Task to carry out - Omit all pictures and transcribe only the lines in the entries below that run from the line with "ATOM 136 C CA" through the line with "ATOM 186 C CA".

Exercise data -
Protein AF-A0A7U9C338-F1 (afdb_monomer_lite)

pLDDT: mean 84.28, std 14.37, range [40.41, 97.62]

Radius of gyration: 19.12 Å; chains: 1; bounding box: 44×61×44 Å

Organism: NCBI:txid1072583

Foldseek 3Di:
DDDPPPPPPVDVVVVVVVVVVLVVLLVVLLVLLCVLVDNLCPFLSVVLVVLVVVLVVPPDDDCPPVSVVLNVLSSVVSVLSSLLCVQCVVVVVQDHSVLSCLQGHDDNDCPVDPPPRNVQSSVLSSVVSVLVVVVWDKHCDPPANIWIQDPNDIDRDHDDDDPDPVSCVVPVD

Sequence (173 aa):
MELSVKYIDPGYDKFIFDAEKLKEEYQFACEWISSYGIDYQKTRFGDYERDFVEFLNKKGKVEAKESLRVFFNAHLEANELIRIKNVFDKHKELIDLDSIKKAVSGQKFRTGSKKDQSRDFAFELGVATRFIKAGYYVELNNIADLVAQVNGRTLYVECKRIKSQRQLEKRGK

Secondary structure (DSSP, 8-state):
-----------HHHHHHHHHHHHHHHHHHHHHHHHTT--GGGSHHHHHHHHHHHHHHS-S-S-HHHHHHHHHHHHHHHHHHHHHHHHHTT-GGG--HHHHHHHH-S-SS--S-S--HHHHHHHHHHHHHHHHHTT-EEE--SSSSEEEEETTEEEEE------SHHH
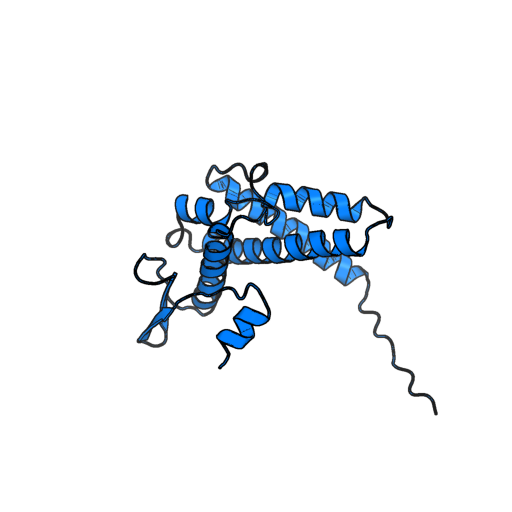HHHH--

Structure (mmCIF, N/CA/C/O backbone):
data_AF-A0A7U9C338-F1
#
_entry.id   AF-A0A7U9C338-F1
#
loop_
_atom_site.group_PDB
_atom_site.id
_atom_site.type_symbol
_atom_site.label_atom_id
_atom_site.label_alt_id
_atom_site.label_comp_id
_atom_site.label_asym_id
_atom_site.label_entity_id
_atom_site.label_seq_id
_atom_site.pdbx_PDB_ins_code
_atom_site.Cartn_x
_atom_site.Cartn_y
_atom_site.Cartn_z
_atom_site.occupancy
_atom_site.B_iso_or_equiv
_atom_site.auth_seq_id
_atom_site.auth_comp_id
_atom_site.auth_asym_id
_atom_site.auth_atom_id
_atom_site.pdbx_PDB_model_num
ATOM 1 N N . MET A 1 1 ? 18.791 -47.335 -9.854 1.00 40.41 1 MET A N 1
ATOM 2 C CA . MET A 1 1 ? 17.397 -46.991 -10.197 1.00 40.41 1 MET A CA 1
ATOM 3 C C . MET A 1 1 ? 17.231 -45.514 -9.874 1.00 40.41 1 MET A C 1
ATOM 5 O O . MET A 1 1 ? 17.110 -45.168 -8.707 1.00 40.41 1 MET A O 1
ATOM 9 N N . GLU A 1 2 ? 17.427 -44.649 -10.870 1.00 41.12 2 GLU A N 1
ATOM 10 C CA . GLU A 1 2 ? 17.391 -43.191 -10.698 1.00 41.12 2 GLU A CA 1
ATOM 11 C C . GLU A 1 2 ? 15.959 -42.717 -10.442 1.00 41.12 2 GLU A C 1
ATOM 13 O O . GLU A 1 2 ? 15.038 -43.035 -11.194 1.00 41.12 2 GLU A O 1
ATOM 18 N N . LEU A 1 3 ? 15.774 -41.946 -9.371 1.00 45.50 3 LEU A N 1
ATOM 19 C CA . LEU A 1 3 ? 14.553 -41.186 -9.131 1.00 45.50 3 LEU A CA 1
ATOM 20 C C . LEU A 1 3 ? 14.532 -40.008 -10.111 1.00 45.50 3 LEU A C 1
ATOM 22 O O . LEU A 1 3 ? 15.106 -38.956 -9.835 1.00 45.50 3 LEU A O 1
ATOM 26 N N . SER A 1 4 ? 13.875 -40.177 -11.261 1.00 48.59 4 SER A N 1
ATOM 27 C CA . SER A 1 4 ? 13.560 -39.049 -12.136 1.00 48.59 4 SER A CA 1
ATOM 28 C C . SER A 1 4 ? 12.574 -38.138 -11.403 1.00 48.59 4 SER A C 1
ATOM 30 O O . SER A 1 4 ? 11.378 -38.436 -11.312 1.00 48.59 4 SER A O 1
ATOM 32 N N . VAL A 1 5 ? 13.063 -37.027 -10.857 1.00 50.50 5 VAL A N 1
ATOM 33 C CA . VAL A 1 5 ? 12.197 -35.939 -10.406 1.00 50.50 5 VAL A CA 1
ATOM 34 C C . VAL A 1 5 ? 11.513 -35.406 -11.661 1.00 50.50 5 VAL A C 1
ATOM 36 O O . VAL A 1 5 ? 12.141 -34.738 -12.479 1.00 50.50 5 VAL A O 1
ATOM 39 N N . LYS A 1 6 ? 10.241 -35.770 -11.866 1.00 49.91 6 LYS A N 1
ATOM 40 C CA . LYS A 1 6 ? 9.422 -35.209 -12.942 1.00 49.91 6 LYS A CA 1
ATOM 41 C C . LYS A 1 6 ? 9.333 -33.706 -12.703 1.00 49.91 6 LYS A C 1
ATOM 43 O O . LYS A 1 6 ? 8.648 -33.266 -11.784 1.00 49.91 6 LYS A O 1
ATOM 48 N N . TYR A 1 7 ? 10.059 -32.939 -13.509 1.00 56.50 7 TYR A N 1
ATOM 49 C CA . TYR A 1 7 ? 9.891 -31.500 -13.596 1.00 56.50 7 TYR A CA 1
ATOM 50 C C . TYR A 1 7 ? 8.441 -31.239 -14.016 1.00 56.50 7 TYR A C 1
ATOM 52 O O . TYR A 1 7 ? 8.037 -31.593 -15.122 1.00 56.50 7 TYR A O 1
ATOM 60 N N . ILE A 1 8 ? 7.635 -30.708 -13.099 1.00 59.66 8 ILE A N 1
ATOM 61 C CA . ILE A 1 8 ? 6.322 -30.170 -13.439 1.00 59.66 8 ILE A CA 1
ATOM 62 C C . ILE A 1 8 ? 6.621 -28.820 -14.081 1.00 59.66 8 ILE A C 1
ATOM 64 O O . ILE A 1 8 ? 6.903 -27.865 -13.362 1.00 59.66 8 ILE A O 1
ATOM 68 N N . ASP A 1 9 ? 6.624 -28.763 -15.413 1.00 56.62 9 ASP A N 1
ATOM 69 C CA . ASP A 1 9 ? 6.561 -27.492 -16.131 1.00 56.62 9 ASP A CA 1
ATOM 70 C C . ASP A 1 9 ? 5.227 -26.837 -15.745 1.00 56.62 9 ASP A C 1
ATOM 72 O O . ASP A 1 9 ? 4.171 -27.373 -16.094 1.00 56.62 9 ASP A O 1
ATOM 76 N N . PRO A 1 10 ? 5.219 -25.738 -14.969 1.00 58.88 10 PRO A N 1
ATOM 77 C CA . PRO A 1 10 ? 3.973 -25.151 -14.496 1.00 58.88 10 PRO A CA 1
ATOM 78 C C . PRO A 1 10 ? 3.211 -24.412 -15.612 1.00 58.88 10 PRO A C 1
ATOM 80 O O . PRO A 1 10 ? 2.176 -23.809 -15.325 1.00 58.88 10 PRO A O 1
ATOM 83 N N . GLY A 1 11 ? 3.711 -24.461 -16.855 1.00 63.09 11 GLY A N 1
ATOM 84 C CA . GLY A 1 11 ? 3.208 -23.724 -18.002 1.00 63.09 11 GLY A CA 1
ATOM 85 C C . GLY A 1 11 ? 3.653 -22.273 -17.903 1.00 63.09 11 GLY A C 1
ATOM 86 O O . GLY A 1 11 ? 3.117 -21.503 -17.103 1.00 63.09 11 GLY A O 1
ATOM 87 N N . TYR A 1 12 ? 4.635 -21.876 -18.714 1.00 69.56 12 TYR A N 1
ATOM 88 C CA . TYR A 1 12 ? 5.098 -20.484 -18.769 1.00 69.56 12 TYR A CA 1
ATOM 89 C C . TYR A 1 12 ? 3.944 -19.504 -19.065 1.00 69.56 12 TYR A C 1
ATOM 91 O O . TYR A 1 12 ? 3.953 -18.389 -18.548 1.00 69.56 12 TYR A O 1
ATOM 99 N N . ASP A 1 13 ? 2.910 -19.945 -19.790 1.00 73.62 13 ASP A N 1
ATOM 100 C CA . ASP A 1 13 ? 1.697 -19.173 -20.086 1.00 73.62 13 ASP A CA 1
ATOM 101 C C . ASP A 1 13 ? 0.969 -18.692 -18.826 1.00 73.62 13 ASP A C 1
ATOM 103 O O . ASP A 1 13 ? 0.524 -17.547 -18.764 1.00 73.62 13 ASP A O 1
ATOM 107 N N . LYS A 1 14 ? 0.885 -19.531 -17.783 1.00 74.12 14 LYS A N 1
ATOM 108 C CA . LYS A 1 14 ? 0.240 -19.145 -16.523 1.00 74.12 14 LYS A CA 1
ATOM 109 C C . LYS A 1 14 ? 1.016 -18.028 -15.830 1.00 74.12 14 LYS A C 1
ATOM 111 O O . LYS A 1 14 ? 0.417 -17.079 -15.339 1.00 74.12 14 LYS A O 1
ATOM 116 N N . PHE A 1 15 ? 2.344 -18.127 -15.806 1.00 72.81 15 PHE A N 1
ATOM 117 C CA . PHE A 1 15 ? 3.184 -17.086 -15.216 1.00 72.81 15 PHE A CA 1
ATOM 118 C C . PHE A 1 15 ? 3.103 -15.771 -15.988 1.00 72.81 15 PHE A C 1
ATOM 120 O O . PHE A 1 15 ? 3.104 -14.712 -15.365 1.00 72.81 15 PHE A O 1
ATOM 127 N N . ILE A 1 16 ? 3.023 -15.835 -17.320 1.00 73.19 16 ILE A N 1
ATOM 128 C CA . ILE A 1 16 ? 2.827 -14.654 -18.167 1.00 73.19 16 ILE A CA 1
ATOM 129 C C . ILE A 1 16 ? 1.474 -14.010 -17.850 1.00 73.19 16 ILE A C 1
ATOM 131 O O . ILE A 1 16 ? 1.438 -12.826 -17.528 1.00 73.19 16 ILE A O 1
ATOM 135 N N . PHE A 1 17 ? 0.394 -14.794 -17.839 1.00 75.69 17 PHE A N 1
ATOM 136 C CA . PHE A 1 17 ? -0.946 -14.306 -17.509 1.00 75.69 17 PHE A CA 1
ATOM 137 C C . PHE A 1 17 ? -1.015 -13.673 -16.110 1.00 75.69 17 PHE A C 1
ATOM 139 O O . PHE A 1 17 ? -1.523 -12.564 -15.947 1.00 75.69 17 PHE A O 1
ATOM 146 N N . ASP A 1 18 ? -0.469 -14.346 -15.093 1.00 78.25 18 ASP A N 1
ATOM 147 C CA . ASP A 1 18 ? -0.446 -13.833 -13.719 1.00 78.25 18 ASP A CA 1
ATOM 148 C C . ASP A 1 18 ?
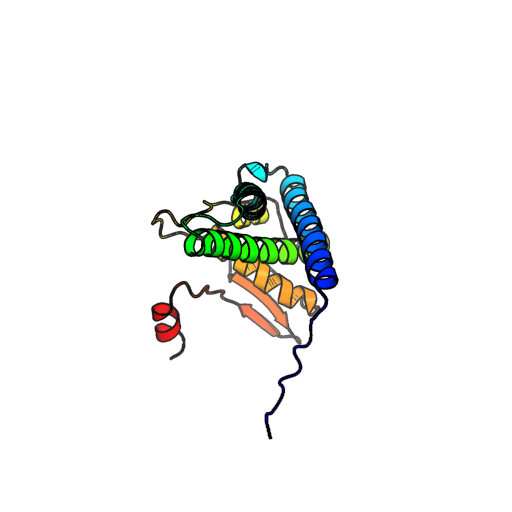 0.365 -12.524 -13.626 1.00 78.25 18 ASP A C 1
ATOM 150 O O . ASP A 1 18 ? -0.009 -11.609 -12.887 1.00 78.25 18 ASP A O 1
ATOM 154 N N . ALA A 1 19 ? 1.451 -12.399 -14.397 1.00 79.00 19 ALA A N 1
ATOM 155 C CA . ALA A 1 19 ? 2.259 -11.183 -14.456 1.00 79.00 19 ALA A CA 1
ATOM 156 C C . ALA A 1 19 ? 1.538 -10.023 -15.166 1.00 79.00 19 ALA A C 1
ATOM 158 O O . ALA A 1 19 ? 1.611 -8.884 -14.697 1.00 79.00 19 ALA A O 1
ATOM 159 N N . GLU A 1 20 ? 0.831 -10.294 -16.265 1.00 83.00 20 GLU A N 1
ATOM 160 C CA . GLU A 1 20 ? 0.018 -9.302 -16.980 1.00 83.00 20 GLU A CA 1
ATOM 161 C C . GLU A 1 20 ? -1.115 -8.783 -16.097 1.00 83.00 20 GLU A C 1
ATOM 163 O O . GLU A 1 20 ? -1.257 -7.573 -15.916 1.00 83.00 20 GLU A O 1
ATOM 168 N N . LYS A 1 21 ? -1.844 -9.692 -15.447 1.00 87.44 21 LYS A N 1
ATOM 169 C CA . LYS A 1 21 ? -2.900 -9.331 -14.502 1.00 87.44 21 LYS A CA 1
ATOM 170 C C . LYS A 1 21 ? -2.369 -8.478 -13.352 1.00 87.44 21 LYS A C 1
ATOM 172 O O . LYS A 1 21 ? -2.987 -7.484 -12.979 1.00 87.44 21 LYS A O 1
ATOM 177 N N . LEU A 1 22 ? -1.213 -8.833 -12.794 1.00 87.00 22 LEU A N 1
ATOM 178 C CA . LEU A 1 22 ? -0.610 -8.045 -11.723 1.00 87.00 22 LEU A CA 1
ATOM 179 C C . LEU A 1 22 ? -0.246 -6.628 -12.189 1.00 87.00 22 LEU A C 1
ATOM 181 O O . LEU A 1 22 ? -0.405 -5.673 -11.428 1.00 87.00 22 LEU A O 1
ATOM 185 N N . LYS A 1 23 ? 0.233 -6.478 -13.428 1.00 89.69 23 LYS A N 1
ATOM 186 C CA . LYS A 1 23 ? 0.526 -5.167 -14.018 1.00 89.69 23 LYS A CA 1
ATOM 187 C C . LYS A 1 23 ? -0.740 -4.313 -14.126 1.00 89.69 23 LYS A C 1
ATOM 189 O O . LYS A 1 23 ? -0.696 -3.134 -13.783 1.00 89.69 23 LYS A O 1
ATOM 194 N N . GLU A 1 24 ? -1.854 -4.897 -14.560 1.00 93.31 24 GLU A N 1
ATOM 195 C CA . GLU A 1 24 ? -3.153 -4.211 -14.611 1.00 93.31 24 GLU A CA 1
ATOM 196 C C . GLU A 1 24 ? -3.638 -3.805 -13.213 1.00 93.31 24 GLU A C 1
ATOM 198 O O . GLU A 1 24 ? -4.000 -2.651 -12.985 1.00 93.31 24 GLU A O 1
ATOM 203 N N . GLU A 1 25 ? -3.588 -4.723 -12.244 1.00 95.88 25 GLU A N 1
ATOM 204 C CA . GLU A 1 25 ? -3.966 -4.437 -10.855 1.00 95.88 25 GLU A CA 1
ATOM 205 C C . GLU A 1 25 ? -3.107 -3.322 -10.248 1.00 95.88 25 GLU A C 1
ATOM 207 O O . GLU A 1 25 ? -3.623 -2.459 -9.530 1.00 95.88 25 GLU A O 1
ATOM 212 N N . TYR A 1 26 ? -1.809 -3.310 -10.557 1.00 96.50 26 TYR A N 1
ATOM 213 C CA . TYR A 1 26 ? -0.901 -2.254 -10.131 1.00 96.50 26 TYR A CA 1
ATOM 214 C C . TYR A 1 26 ? -1.281 -0.899 -10.726 1.00 96.50 26 TYR A C 1
ATOM 216 O O . TYR A 1 26 ? -1.357 0.088 -9.993 1.00 96.50 26 TYR A O 1
ATOM 224 N N . GLN A 1 27 ? -1.588 -0.859 -12.023 1.00 96.69 27 GLN A N 1
ATOM 225 C CA . GLN A 1 27 ? -2.030 0.358 -12.696 1.00 96.69 27 GLN A CA 1
ATOM 226 C C . GLN A 1 27 ? -3.307 0.921 -12.058 1.00 96.69 27 GLN A C 1
ATOM 228 O O . GLN A 1 27 ? -3.355 2.103 -11.715 1.00 96.69 27 GLN A O 1
ATOM 233 N N . PHE A 1 28 ? -4.301 0.072 -11.784 1.00 97.44 28 PHE A N 1
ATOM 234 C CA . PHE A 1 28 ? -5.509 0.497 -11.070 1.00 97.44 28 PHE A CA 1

Response box -
ATOM 136 C CA . PHE A 1 17 ? -0.946 -14.306 -17.509 1.00 75.69 17 PHE A CA 1
ATOM 137 C C . PHE A 1 17 ? -1.015 -13.673 -16.110 1.00 75.69 17 PHE A C 1
ATOM 139 O O . PHE A 1 17 ? -1.523 -12.564 -15.947 1.00 75.69 17 PHE A O 1
ATOM 146 N N . ASP A 1 18 ? -0.469 -14.346 -15.093 1.00 78.25 18 ASP A N 1
ATOM 147 C CA . ASP A 1 18 ? -0.446 -13.833 -13.719 1.00 78.25 18 ASP A CA 1
ATOM 148 C C . ASP A 1 18 ?
 0.365 -12.524 -13.626 1.00 78.25 18 ASP A C 1
ATOM 150 O O . ASP A 1 18 ? -0.009 -11.609 -12.887 1.00 78.25 18 ASP A O 1
ATOM 154 N N . ALA A 1 19 ? 1.451 -12.399 -14.397 1.00 79.00 19 ALA A N 1
ATOM 155 C CA . ALA A 1 19 ? 2.259 -11.183 -14.456 1.00 79.00 19 ALA A CA 1
ATOM 156 C C . ALA A 1 19 ? 1.538 -10.023 -15.166 1.00 79.00 19 ALA A C 1
ATOM 158 O O . ALA A 1 19 ? 1.611 -8.884 -14.697 1.00 79.00 19 ALA A O 1
ATOM 159 N N . GLU A 1 20 ? 0.831 -10.294 -16.265 1.00 83.00 20 GLU A N 1
ATOM 160 C CA . GLU A 1 20 ? 0.018 -9.302 -16.980 1.00 83.00 20 GLU A CA 1
ATOM 161 C C . GLU A 1 20 ? -1.115 -8.783 -16.097 1.00 83.00 20 GLU A C 1
ATOM 163 O O . GLU A 1 20 ? -1.257 -7.573 -15.916 1.00 83.00 20 GLU A O 1
ATOM 168 N N . LYS A 1 21 ? -1.844 -9.692 -15.447 1.00 87.44 21 LYS A N 1
ATOM 169 C CA . LYS A 1 21 ? -2.900 -9.331 -14.502 1.00 87.44 21 LYS A CA 1
ATOM 170 C C . LYS A 1 21 ? -2.369 -8.478 -13.352 1.00 87.44 21 LYS A C 1
ATOM 172 O O . LYS A 1 21 ? -2.987 -7.484 -12.979 1.00 87.44 21 LYS A O 1
ATOM 177 N N . LEU A 1 22 ? -1.213 -8.833 -12.794 1.00 87.00 22 LEU A N 1
ATOM 178 C CA . LEU A 1 22 ? -0.610 -8.045 -11.723 1.00 87.00 22 LEU A CA 1
ATOM 179 C C . LEU A 1 22 ? -0.246 -6.628 -12.189 1.00 87.00 22 LEU A C 1
ATOM 181 O O . LEU A 1 22 ? -0.405 -5.673 -11.428 1.00 87.00 22 LEU A O 1
ATOM 185 N N . LYS A 1 23 ? 0.233 -6.478 -13.428 1.00 89.69 23 LYS A N 1
ATOM 186 C CA . LYS A 1 23 ? 0.526 -5.167 -14.018 1.00 89.69 23 LYS A CA 1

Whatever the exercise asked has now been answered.